Analytical Focus for Answer (AFfA):

  • Fragmentation of welfare delivery under competitive state politics.
  • Need for national principles on fiscal discipline, transparency, and continuity.
  • Lessons from concurrent-list subjects like education governance.
  • Risks of centralisation versus benefits of a national baseline.
  • Balancing citizen entitlements with cooperative federalism.

Model Answer

Introduction

The growing fiscal stress associated with fragmented welfare expansion has revived calls for a National Welfare Policy in India. While welfare remains a constitutionally shared responsibility, the absence of common fiscal and governance principles has allowed competitive populism to undermine continuity, transparency, and sustainability.

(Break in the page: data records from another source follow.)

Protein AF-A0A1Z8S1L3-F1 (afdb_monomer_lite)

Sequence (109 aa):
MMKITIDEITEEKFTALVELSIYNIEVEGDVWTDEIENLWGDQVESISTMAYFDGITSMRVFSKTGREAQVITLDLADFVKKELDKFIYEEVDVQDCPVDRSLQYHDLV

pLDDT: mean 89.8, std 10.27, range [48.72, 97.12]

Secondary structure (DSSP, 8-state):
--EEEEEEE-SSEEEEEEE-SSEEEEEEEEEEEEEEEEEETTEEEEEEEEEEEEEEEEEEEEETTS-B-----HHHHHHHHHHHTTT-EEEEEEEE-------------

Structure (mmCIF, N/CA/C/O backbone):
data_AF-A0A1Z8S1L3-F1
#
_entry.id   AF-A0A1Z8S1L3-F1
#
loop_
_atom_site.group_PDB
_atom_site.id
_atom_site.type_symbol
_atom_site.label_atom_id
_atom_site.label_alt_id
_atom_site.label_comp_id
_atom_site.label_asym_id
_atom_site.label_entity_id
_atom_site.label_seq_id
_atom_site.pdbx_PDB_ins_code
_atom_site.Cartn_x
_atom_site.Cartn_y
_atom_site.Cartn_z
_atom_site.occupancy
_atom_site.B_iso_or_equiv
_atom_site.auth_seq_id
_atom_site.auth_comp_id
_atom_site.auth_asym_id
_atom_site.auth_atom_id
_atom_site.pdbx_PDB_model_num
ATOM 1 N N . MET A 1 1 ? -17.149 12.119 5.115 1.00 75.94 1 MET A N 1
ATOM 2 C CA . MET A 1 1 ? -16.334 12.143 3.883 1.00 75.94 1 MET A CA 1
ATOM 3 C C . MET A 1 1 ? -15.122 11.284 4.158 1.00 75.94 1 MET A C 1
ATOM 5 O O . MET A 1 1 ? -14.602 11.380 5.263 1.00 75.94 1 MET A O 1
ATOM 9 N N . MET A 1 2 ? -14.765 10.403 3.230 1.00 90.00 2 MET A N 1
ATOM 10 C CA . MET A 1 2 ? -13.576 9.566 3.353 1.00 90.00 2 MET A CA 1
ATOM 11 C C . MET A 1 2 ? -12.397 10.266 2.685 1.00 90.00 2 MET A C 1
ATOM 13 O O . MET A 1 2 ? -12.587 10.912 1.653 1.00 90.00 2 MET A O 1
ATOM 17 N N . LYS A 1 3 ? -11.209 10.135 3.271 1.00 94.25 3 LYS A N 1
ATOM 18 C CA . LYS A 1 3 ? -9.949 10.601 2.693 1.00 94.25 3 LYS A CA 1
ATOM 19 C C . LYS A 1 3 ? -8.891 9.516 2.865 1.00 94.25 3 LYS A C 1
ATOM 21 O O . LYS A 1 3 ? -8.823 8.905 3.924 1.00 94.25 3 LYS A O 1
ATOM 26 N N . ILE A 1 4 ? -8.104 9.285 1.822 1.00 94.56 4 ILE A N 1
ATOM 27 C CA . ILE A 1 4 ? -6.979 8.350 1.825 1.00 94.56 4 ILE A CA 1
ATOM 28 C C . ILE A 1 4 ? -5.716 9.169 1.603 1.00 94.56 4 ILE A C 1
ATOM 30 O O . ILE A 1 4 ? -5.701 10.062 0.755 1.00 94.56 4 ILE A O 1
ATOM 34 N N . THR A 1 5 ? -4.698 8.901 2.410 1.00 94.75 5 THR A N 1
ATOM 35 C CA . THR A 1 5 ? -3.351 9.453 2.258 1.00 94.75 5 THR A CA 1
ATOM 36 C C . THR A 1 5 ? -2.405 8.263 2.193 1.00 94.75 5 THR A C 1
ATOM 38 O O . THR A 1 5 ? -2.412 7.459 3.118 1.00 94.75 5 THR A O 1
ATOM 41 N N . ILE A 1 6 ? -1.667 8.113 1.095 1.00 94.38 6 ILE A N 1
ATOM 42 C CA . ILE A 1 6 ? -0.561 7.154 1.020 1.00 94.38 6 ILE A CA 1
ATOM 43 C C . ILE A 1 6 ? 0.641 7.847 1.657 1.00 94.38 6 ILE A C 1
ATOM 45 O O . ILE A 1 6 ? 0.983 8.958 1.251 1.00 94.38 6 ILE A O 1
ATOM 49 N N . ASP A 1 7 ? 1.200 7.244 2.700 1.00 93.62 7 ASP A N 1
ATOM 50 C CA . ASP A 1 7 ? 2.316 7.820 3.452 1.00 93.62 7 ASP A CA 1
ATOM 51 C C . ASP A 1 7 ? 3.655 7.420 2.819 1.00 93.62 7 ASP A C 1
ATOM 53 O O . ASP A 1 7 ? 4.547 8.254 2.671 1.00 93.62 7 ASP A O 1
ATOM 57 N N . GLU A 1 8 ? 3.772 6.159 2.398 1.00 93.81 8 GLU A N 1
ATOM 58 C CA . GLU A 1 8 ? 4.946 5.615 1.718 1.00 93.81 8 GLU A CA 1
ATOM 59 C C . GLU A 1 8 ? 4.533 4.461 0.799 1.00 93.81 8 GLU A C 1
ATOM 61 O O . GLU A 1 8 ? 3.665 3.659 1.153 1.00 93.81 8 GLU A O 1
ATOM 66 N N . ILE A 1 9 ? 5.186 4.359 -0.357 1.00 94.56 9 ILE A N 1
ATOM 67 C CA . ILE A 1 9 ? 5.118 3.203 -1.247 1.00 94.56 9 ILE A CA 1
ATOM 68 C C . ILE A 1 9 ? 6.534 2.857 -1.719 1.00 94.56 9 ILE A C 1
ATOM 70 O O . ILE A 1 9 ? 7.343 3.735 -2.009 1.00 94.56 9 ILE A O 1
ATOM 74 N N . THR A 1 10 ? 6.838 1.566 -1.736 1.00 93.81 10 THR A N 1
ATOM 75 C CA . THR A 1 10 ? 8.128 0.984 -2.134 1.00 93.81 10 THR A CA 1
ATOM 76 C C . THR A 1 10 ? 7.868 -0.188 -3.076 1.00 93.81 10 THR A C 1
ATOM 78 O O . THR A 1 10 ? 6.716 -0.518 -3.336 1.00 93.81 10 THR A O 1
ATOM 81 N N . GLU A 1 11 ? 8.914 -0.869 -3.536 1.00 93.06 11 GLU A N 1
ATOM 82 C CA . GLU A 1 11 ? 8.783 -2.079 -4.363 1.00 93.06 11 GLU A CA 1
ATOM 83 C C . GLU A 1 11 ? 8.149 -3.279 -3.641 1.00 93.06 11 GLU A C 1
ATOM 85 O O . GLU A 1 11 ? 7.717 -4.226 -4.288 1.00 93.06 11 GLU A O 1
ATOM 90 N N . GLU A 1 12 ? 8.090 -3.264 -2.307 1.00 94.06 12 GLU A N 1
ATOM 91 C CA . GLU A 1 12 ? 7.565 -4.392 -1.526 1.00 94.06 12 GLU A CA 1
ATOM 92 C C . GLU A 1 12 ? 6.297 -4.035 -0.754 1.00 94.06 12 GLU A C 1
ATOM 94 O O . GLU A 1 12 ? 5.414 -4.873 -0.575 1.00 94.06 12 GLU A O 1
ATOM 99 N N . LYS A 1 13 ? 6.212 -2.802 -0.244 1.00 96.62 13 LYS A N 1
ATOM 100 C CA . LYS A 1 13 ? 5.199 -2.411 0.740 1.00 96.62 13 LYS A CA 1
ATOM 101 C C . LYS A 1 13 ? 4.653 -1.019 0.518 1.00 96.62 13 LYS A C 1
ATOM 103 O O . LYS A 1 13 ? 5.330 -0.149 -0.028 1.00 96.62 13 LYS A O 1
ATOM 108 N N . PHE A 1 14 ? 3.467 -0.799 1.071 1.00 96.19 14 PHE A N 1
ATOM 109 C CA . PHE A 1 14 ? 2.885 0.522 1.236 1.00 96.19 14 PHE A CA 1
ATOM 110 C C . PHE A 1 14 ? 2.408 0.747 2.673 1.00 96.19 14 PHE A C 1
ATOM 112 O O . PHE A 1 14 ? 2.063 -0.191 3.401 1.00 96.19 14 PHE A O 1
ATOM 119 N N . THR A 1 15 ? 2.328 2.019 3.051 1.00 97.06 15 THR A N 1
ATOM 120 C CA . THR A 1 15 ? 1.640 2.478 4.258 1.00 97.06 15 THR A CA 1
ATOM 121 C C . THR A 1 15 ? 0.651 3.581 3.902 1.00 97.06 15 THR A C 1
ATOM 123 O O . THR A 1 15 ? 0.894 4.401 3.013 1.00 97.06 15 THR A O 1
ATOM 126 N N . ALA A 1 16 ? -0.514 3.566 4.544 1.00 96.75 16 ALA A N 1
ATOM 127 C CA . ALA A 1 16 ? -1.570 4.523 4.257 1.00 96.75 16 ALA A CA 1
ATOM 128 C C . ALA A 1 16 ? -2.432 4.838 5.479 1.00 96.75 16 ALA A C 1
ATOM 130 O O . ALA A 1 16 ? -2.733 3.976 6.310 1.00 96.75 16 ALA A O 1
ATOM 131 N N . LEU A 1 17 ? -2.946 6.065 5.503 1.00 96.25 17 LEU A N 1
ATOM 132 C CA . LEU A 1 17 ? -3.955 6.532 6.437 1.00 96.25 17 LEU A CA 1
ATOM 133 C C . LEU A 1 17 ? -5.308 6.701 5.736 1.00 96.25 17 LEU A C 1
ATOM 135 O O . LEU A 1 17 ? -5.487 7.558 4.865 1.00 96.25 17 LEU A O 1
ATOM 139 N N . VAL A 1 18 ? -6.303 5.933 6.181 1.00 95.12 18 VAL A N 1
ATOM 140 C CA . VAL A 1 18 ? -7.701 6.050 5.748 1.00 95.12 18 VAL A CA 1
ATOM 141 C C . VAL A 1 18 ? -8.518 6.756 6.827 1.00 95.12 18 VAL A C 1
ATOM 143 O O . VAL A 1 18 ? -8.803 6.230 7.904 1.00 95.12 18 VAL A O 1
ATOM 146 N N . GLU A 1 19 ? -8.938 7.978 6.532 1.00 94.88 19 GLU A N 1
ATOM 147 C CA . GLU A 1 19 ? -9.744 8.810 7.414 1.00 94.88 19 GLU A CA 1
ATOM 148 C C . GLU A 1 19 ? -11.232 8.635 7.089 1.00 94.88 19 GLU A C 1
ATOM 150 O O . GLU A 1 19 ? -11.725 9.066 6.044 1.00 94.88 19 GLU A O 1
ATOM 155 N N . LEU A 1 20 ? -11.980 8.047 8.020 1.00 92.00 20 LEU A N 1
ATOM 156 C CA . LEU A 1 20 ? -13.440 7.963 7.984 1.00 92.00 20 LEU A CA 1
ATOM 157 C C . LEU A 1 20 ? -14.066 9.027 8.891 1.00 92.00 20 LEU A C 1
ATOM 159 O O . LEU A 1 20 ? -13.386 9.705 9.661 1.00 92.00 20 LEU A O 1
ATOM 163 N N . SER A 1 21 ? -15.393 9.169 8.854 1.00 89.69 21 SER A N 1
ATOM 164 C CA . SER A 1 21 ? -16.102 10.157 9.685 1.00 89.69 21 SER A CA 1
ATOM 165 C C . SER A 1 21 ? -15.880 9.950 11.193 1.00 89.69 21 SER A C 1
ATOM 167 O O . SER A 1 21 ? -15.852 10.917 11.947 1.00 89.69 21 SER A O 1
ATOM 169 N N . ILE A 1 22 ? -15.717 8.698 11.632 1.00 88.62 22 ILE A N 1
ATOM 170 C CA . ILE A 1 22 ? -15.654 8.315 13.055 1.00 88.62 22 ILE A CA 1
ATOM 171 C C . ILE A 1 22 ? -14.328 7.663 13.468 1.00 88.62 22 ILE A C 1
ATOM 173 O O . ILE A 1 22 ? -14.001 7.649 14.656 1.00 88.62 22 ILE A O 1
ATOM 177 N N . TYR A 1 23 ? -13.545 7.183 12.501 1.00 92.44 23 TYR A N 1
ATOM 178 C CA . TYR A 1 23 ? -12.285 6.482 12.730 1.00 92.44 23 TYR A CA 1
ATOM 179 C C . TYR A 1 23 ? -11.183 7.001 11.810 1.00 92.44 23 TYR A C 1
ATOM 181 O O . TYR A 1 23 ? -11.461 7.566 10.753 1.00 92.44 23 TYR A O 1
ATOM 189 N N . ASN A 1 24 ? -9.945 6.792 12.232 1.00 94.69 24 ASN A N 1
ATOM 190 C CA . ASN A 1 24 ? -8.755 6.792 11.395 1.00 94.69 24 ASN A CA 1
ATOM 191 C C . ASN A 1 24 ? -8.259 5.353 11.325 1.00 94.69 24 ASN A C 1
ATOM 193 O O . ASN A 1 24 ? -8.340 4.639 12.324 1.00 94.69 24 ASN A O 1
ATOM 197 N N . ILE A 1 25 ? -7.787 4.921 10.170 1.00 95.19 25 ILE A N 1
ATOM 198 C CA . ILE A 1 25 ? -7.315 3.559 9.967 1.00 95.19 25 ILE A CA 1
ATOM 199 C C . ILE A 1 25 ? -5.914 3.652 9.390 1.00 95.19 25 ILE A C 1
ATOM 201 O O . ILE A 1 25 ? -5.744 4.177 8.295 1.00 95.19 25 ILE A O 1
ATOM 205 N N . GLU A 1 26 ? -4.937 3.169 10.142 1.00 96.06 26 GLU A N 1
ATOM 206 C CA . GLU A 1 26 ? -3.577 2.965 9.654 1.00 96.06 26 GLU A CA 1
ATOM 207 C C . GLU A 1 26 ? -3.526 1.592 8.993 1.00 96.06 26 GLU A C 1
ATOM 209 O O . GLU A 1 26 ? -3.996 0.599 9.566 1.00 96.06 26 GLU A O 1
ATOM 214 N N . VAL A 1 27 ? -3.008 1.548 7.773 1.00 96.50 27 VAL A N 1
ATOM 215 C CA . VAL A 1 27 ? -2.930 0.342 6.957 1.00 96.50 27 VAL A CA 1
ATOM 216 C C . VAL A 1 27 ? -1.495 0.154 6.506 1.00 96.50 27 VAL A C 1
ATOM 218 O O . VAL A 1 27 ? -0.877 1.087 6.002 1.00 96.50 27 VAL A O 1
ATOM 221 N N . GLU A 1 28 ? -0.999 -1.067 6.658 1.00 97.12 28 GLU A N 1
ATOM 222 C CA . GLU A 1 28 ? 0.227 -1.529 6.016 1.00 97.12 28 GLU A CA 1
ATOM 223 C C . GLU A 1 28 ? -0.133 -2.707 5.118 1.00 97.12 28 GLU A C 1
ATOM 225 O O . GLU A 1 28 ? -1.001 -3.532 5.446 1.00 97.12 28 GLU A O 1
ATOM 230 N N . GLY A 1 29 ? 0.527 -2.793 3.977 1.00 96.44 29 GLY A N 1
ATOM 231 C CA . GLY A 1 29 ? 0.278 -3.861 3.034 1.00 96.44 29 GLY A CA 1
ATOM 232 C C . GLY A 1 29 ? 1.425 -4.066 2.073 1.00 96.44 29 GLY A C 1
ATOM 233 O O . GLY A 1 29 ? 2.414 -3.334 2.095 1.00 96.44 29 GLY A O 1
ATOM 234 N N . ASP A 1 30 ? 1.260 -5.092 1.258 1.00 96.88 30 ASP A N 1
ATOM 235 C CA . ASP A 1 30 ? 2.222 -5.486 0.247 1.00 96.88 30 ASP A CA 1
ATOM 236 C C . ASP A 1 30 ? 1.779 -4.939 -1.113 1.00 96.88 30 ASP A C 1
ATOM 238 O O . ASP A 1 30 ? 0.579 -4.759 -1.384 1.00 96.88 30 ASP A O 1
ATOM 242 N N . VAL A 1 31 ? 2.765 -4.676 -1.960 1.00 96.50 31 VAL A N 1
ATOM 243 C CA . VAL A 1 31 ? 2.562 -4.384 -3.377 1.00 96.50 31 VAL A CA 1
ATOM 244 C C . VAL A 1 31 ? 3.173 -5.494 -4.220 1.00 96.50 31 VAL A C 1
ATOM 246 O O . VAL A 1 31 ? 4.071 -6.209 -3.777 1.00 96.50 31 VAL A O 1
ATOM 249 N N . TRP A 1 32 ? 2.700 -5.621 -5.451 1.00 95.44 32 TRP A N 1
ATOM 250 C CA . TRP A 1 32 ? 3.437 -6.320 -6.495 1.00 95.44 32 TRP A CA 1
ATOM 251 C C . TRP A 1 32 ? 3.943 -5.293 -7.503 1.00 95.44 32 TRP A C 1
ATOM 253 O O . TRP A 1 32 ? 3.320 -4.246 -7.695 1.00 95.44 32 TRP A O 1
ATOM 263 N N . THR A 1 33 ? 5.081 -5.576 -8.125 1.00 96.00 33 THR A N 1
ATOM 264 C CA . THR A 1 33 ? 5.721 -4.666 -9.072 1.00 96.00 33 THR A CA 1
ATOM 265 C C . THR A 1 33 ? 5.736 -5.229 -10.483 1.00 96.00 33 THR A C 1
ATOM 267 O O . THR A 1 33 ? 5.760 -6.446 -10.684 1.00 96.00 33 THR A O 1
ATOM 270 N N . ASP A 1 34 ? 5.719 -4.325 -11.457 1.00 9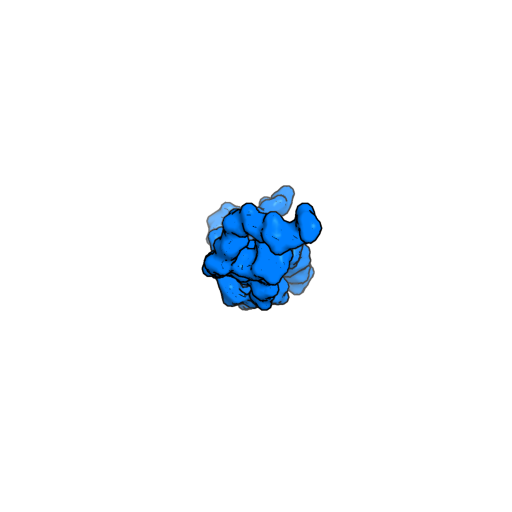6.25 34 ASP A N 1
ATOM 271 C CA . ASP A 1 34 ? 5.962 -4.626 -12.866 1.00 96.25 34 ASP A CA 1
ATOM 272 C C . ASP A 1 34 ? 6.954 -3.622 -13.448 1.00 96.25 34 ASP A C 1
ATOM 274 O O . ASP A 1 34 ? 6.972 -2.457 -13.045 1.00 96.25 34 ASP A O 1
ATOM 278 N N . GLU A 1 35 ? 7.742 -4.063 -14.419 1.00 95.50 35 GLU A N 1
ATOM 279 C CA . GLU A 1 35 ? 8.677 -3.205 -15.143 1.00 95.50 35 GLU A CA 1
ATOM 280 C C . GLU A 1 35 ? 8.049 -2.762 -16.467 1.00 95.50 35 GLU A C 1
ATOM 282 O O . GLU A 1 35 ? 7.584 -3.575 -17.268 1.00 95.50 35 GLU A O 1
ATOM 287 N N . ILE A 1 36 ? 8.053 -1.455 -16.717 1.00 95.31 36 ILE A N 1
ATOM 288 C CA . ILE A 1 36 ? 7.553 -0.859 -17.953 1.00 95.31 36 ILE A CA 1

This raises a critical federal question: how to introduce national coherence in welfare policy without eroding State autonomy.

Body

  • Policy inconsistency: States pursue divergent welfare priorities without shared fiscal benchmarks, leading to uneven outcomes.
  • Fiscal opacity: Arrears, deferred payments, and long-term liabilities often remain outside public scrutiny.
  • Continuity risks: Welfare entitlements fluctuate with electoral cycles rather than evidence-based evaluation.
  • Shared fiscal discipline: A national framework can set principles for debt transparency, fiscal sustainability, and disclosure norms.
  • Continuity of entitlements: National guidance can protect existing schemes from abrupt disruption.
  • Citizen-centric governance: Uniform reporting standards enhance democratic accountability to beneficiaries.
  • Concurrent list lessons: Education governance shows how national baselines can coexist with State implementation autonomy.
  • Framework-based coordination: Instruments like the RTE Act and NEP 2020 set standards while permitting local innovation.
  • Avoiding centralisation: A welfare policy must guide rather than dictate State choices.
  • Cooperative federalism: Shared norms can improve fiscal credibility without undermining State diversity.

Conclusion

A National Welfare Policy, if designed as a principles-based framework rather than a centralised mandate, can reconcile fiscal prudence with federal autonomy. By ensuring transparency, continuity, and disciplined expansion of welfare entitlements, it can stabilise citizen welfare and public finances while preserving the constitutional spirit of cooperative federalism.